(Records from a collection)
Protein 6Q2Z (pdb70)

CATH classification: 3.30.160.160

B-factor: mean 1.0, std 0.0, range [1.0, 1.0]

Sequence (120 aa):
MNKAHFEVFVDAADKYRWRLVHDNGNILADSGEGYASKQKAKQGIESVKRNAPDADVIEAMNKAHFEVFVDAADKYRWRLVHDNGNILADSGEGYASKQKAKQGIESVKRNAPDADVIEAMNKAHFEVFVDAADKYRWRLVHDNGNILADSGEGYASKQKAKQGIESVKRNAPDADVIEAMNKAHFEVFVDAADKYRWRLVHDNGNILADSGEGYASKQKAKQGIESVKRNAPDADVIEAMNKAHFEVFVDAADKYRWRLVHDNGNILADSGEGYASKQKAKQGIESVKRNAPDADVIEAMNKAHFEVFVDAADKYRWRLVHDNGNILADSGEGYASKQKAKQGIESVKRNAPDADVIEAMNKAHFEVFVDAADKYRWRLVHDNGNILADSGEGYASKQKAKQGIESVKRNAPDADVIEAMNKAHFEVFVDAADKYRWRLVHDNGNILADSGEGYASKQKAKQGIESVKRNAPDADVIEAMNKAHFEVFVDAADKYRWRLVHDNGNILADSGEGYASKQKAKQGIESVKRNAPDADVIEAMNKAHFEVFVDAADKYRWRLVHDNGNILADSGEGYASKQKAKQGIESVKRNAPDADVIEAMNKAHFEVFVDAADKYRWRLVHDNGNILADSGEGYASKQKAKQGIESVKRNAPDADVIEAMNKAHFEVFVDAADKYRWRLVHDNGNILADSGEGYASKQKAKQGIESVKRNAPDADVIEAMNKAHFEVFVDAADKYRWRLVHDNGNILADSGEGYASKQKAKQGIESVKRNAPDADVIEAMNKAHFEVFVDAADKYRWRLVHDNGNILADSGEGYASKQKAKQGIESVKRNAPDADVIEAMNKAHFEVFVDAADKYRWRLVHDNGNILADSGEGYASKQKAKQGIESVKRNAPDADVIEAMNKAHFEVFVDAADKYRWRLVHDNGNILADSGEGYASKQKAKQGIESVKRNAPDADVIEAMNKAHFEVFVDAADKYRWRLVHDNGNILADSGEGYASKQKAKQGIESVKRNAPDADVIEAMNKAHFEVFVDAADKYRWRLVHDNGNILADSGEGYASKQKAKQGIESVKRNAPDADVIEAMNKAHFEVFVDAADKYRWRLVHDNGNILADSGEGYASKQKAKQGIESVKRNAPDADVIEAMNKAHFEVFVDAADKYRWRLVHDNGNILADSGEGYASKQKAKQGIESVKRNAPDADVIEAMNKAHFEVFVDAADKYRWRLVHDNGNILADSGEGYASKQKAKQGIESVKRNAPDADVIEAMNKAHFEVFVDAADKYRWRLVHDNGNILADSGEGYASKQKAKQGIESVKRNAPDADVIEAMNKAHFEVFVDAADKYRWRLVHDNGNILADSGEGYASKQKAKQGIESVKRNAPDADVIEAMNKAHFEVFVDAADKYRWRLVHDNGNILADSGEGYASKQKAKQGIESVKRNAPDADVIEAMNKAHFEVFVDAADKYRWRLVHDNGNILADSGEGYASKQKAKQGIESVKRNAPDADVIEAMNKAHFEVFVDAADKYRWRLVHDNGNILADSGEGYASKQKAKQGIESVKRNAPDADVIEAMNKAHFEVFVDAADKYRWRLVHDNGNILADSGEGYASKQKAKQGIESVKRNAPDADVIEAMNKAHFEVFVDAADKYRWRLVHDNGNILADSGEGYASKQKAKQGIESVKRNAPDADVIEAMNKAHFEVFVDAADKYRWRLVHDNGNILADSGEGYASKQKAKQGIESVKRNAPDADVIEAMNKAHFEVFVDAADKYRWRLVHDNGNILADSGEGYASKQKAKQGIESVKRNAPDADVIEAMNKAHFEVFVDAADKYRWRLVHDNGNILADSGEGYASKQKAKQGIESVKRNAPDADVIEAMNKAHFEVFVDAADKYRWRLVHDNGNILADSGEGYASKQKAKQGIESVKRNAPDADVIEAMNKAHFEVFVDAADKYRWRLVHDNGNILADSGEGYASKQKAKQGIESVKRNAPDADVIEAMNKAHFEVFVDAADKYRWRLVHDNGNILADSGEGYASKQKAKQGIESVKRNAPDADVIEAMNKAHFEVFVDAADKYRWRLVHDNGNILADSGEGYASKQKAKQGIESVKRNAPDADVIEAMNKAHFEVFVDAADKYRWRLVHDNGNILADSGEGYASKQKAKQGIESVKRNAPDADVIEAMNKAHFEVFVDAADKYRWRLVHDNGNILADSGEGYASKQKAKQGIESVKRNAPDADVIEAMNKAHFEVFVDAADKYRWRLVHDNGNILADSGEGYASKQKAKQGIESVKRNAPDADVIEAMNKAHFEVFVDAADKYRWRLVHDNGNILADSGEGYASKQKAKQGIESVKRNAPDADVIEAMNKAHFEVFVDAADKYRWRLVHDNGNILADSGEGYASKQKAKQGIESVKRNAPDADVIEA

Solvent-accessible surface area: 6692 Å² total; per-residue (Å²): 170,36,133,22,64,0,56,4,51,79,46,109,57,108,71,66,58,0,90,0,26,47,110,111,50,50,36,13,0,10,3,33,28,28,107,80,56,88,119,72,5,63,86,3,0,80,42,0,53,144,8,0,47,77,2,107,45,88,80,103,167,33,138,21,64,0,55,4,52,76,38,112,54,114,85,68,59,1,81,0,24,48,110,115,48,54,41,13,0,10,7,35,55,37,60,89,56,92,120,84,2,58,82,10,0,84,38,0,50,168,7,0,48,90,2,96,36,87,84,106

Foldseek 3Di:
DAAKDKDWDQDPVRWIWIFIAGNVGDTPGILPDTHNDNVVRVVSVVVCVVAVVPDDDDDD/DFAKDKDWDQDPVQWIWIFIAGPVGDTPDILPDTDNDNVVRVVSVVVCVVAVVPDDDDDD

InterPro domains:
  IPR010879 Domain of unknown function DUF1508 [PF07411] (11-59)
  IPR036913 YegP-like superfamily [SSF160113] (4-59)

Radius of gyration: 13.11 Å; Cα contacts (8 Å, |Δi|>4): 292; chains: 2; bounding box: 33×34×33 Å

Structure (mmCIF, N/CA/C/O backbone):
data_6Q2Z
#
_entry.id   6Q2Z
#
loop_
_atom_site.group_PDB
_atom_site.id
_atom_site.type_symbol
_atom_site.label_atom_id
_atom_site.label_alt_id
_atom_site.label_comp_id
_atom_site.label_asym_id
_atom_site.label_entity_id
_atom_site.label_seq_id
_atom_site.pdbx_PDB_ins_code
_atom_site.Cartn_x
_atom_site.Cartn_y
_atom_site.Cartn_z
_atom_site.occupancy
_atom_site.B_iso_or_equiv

■ WHAT TO DO
Retype the records above in full, exactly.

■ TASK SOLUTION
Protein 6Q2Z (pdb70)

CATH classification: 3.30.160.160

B-factor: mean 1.0, std 0.0, range [1.0, 1.0]

Sequence (120 aa):
MNKAHFEVFVDAADKYRWRLVHDNGNILADSGEGYASKQKAKQGIESVKRNAPDADVIEAMNKAHFEVFVDAADKYRWRLVHDNGNILADSGEGYASKQKAKQGIESVKRNAPDADVIEAMNKAHFEVFVDAADKYRWRLVHDNGNILADSGEGYASKQKAKQGIESVKRNAPDADVIEAMNKAHFEVFVDAADKYRWRLVHDNGNILADSGEGYASKQKAKQGIESVKRNAPDADVIEAMNKAHFEVFVDAADKYRWRLVHDNGNILADSGEGYASKQKAKQGIESVKRNAPDADVIEAMNKAHFEVFVDAADKYRWRLVHDNGNILADSGEGYASKQKAKQGIESVKRNAPDADVIEAMNKAHFEVFVDAADKYRWRLVHDNGNILADSGEGYASKQKAKQGIESVKRNAPDADVIEAMNKAHFEVFVDAADKYRWRLVHDNGNILADSGEGYASKQKAKQGIESVKRNAPDADVIEAMNKAHFEVFVDAADKYRWRLVHDNGNILADSGEGYASKQKAKQGIESVKRNAPDADVIEAMNKAHFEVFVDAADKYRWRLVHDNGNILADSGEGYASKQKAKQGIESVKRNAPDADVIEAMNKAHFEVFVDAADKYRWRLVHDNGNILADSGEGYASKQKAKQGIESVKRNAPDADVIEAMNKAHFEVFVDAADKYRWRLVHDNGNILADSGEGYASKQKAKQGIESVKRNAPDADVIEAMNKAHFEVFVDAADKYRWRLVHDNGNILADSGEGYASKQKAKQGIESVKRNAPDADVIEAMNKAHFEVFVDAADKYRWRLVHDNGNILADSGEGYASKQKAKQGIESVKRNAPDADVIEAMNKAHFEVFVDAADKYRWRLVHDNGNILADSGEGYASKQKAKQGIESVKRNAPDADVIEAMNKAHFEVFVDAADKYRWRLVHDNGNILADSGEGYASKQKAKQGIESVKRNAPDADVIEAMNKAHFEVFVDAADKYRWRLVHDNGNILADSGEGYASKQKAKQGIESVKRNAPDADVIEAMNKAHFEVFVDAADKYRWRLVHDNGNILADSGEGYASKQKAKQGIESVKRNAPDADVIEAMNKAHFEVFVDAADKYRWRLVHDNGNILADSGEGYASKQKAKQGIESVKRNAPDADVIEAMNKAHFEVFVDAADKYRWRLVHDNGNILADSGEGYASKQKAKQGIESVKRNAPDADVIEAMNKAHFEVFVDAADKYRWRLVHDNGNILADSGEGYASKQKAKQGIESVKRNAPDADVIEAMNKAHFEVFVDAADKYRWRLVHDNGNILADSGEGYASKQKAKQGIESVKRNAPDADVIEAMNKAHFEVFVDAADKYRWRLVHDNGNILADSGEGYASKQKAKQGIESVKRNAPDADVIEAMNKAHFEVFVDAADKYRWRLVHDNGNILADSGEGYASKQKAKQGIESVKRNAPDADVIEAMNKAHFEVFVDAADKYRWRLVHDNGNILADSGEGYASKQKAKQGIESVKRNAPDADVIEAMNKAHFEVFVDAADKYRWRLVHDNGNILADSGEGYASKQKAKQGIESVKRNAPDADVIEAMNKAHFEVFVDAADKYRWRLVHDNGNILADSGEGYASKQKAKQGIESVKRNAPDADVIEAMNKAHFEVFVDAADKYRWRLVHDNGNILADSGEGYASKQKAKQGIESVKRNAPDADVIEAMNKAHFEVFVDAADKYRWRLVHDNGNILADSGEGYASKQKAKQGIESVKRNAPDADVIEAMNKAHFEVFVDAADKYRWRLVHDNGNILADSGEGYASKQKAKQGIESVKRNAPDADVIEAMNKAHFEVFVDAADKYRWRLVHDNGNILADSGEGYASKQKAKQGIESVKRNAPDADVIEAMNKAHFEVFVDAADKYRWRLVHDNGNILADSGEGYASKQKAKQGIESVKRNAPDADVIEAMNKAHFEVFVDAADKYRWRLVHDNGNILADSGEGYASKQKAKQGIESVKRNAPDADVIEAMNKAHFEVFVDAADKYRWRLVHDNGNILADSGEGYASKQKAKQGIESVKRNAPDADVIEAMNKAHFEVFVDAADKYRWRLVHDNGNILADSGEGYASKQKAKQGIESVKRNAPDADVIEAMNKAHFEVFVDAADKYRWRLVHDNGNILADSGEGYASKQKAKQGIESVKRNAPDADVIEAMNKAHFEVFVDAADKYRWRLVHDNGNILADSGEGYASKQKAKQGIESVKRNAPDADVIEAMNKAHFEVFVDAADKYRWRLVHDNGNILADSGEGYASKQKAKQGIESVKRNAPDADVIEAMNKAHFEVFVDAADKYRWRLVHDNGNILADSGEGYASKQKAKQGIESVKRNAPDADVIEAMNKAHFEVFVDAADKYRWRLVHDNGNILADSGEGYASKQKAKQGIESVKRNAPDADVIEA

Solvent-accessible surface area: 6692 Å² total; per-residue (Å²): 170,36,133,22,64,0,56,4,51,79,46,109,57,108,71,66,58,0,90,0,26,47,110,111,50,50,36,13,0,10,3,33,28,28,107,80,56,88,119,72,5,63,86,3,0,80,42,0,53,144,8,0,47,77,2,107,45,88,80,103,167,33,138,21,64,0,55,4,52,76,38,112,54,114,85,68,59,1,81,0,24,48,110,115,48,54,41,13,0,10,7,35,55,37,60,89,56,92,120,84,2,58,82,10,0,84,38,0,50,168,7,0,48,90,2,96,36,87,84,106

Foldseek 3Di:
DAAKDKDWDQDPVRWIWIFIAGNVGDTPGILPDTHNDNVVRVVSVVVCVVAVVPDDDDDD/DFAKDKDWDQDPVQWIWIFIAGPVGDTPDILPDTDNDNVVRVVSVVVCVVAVVPDDDDDD

InterPro domains:
  IPR010879 Domain of unknown function DUF1508 [PF07411] (11-59)
  IPR036913 YegP-like superfamily [SSF160113] (4-59)

Radius of gyration: 13.11 Å; Cα contacts (8 Å, |Δi|>4): 292; chains: 2; bounding box: 33×34×33 Å

Structure (mmCIF, N/CA/C/O backbone):
data_6Q2Z
#
_entry.id   6Q2Z
#
loop_
_atom_site.group_PDB
_atom_site.id
_atom_site.type_symbol
_atom_site.label_atom_id
_atom_site.label_alt_id
_atom_site.label_comp_id
_atom_site.label_asym_id
_atom_site.label_entity_id
_atom_site.label_seq_id
_atom_site.pdbx_PDB_ins_code
_atom_site.Cartn_x
_atom_site.Cartn_y
_atom_site.Cartn_z
_atom_site.occupancy
_atom_site.B_iso_or_equiv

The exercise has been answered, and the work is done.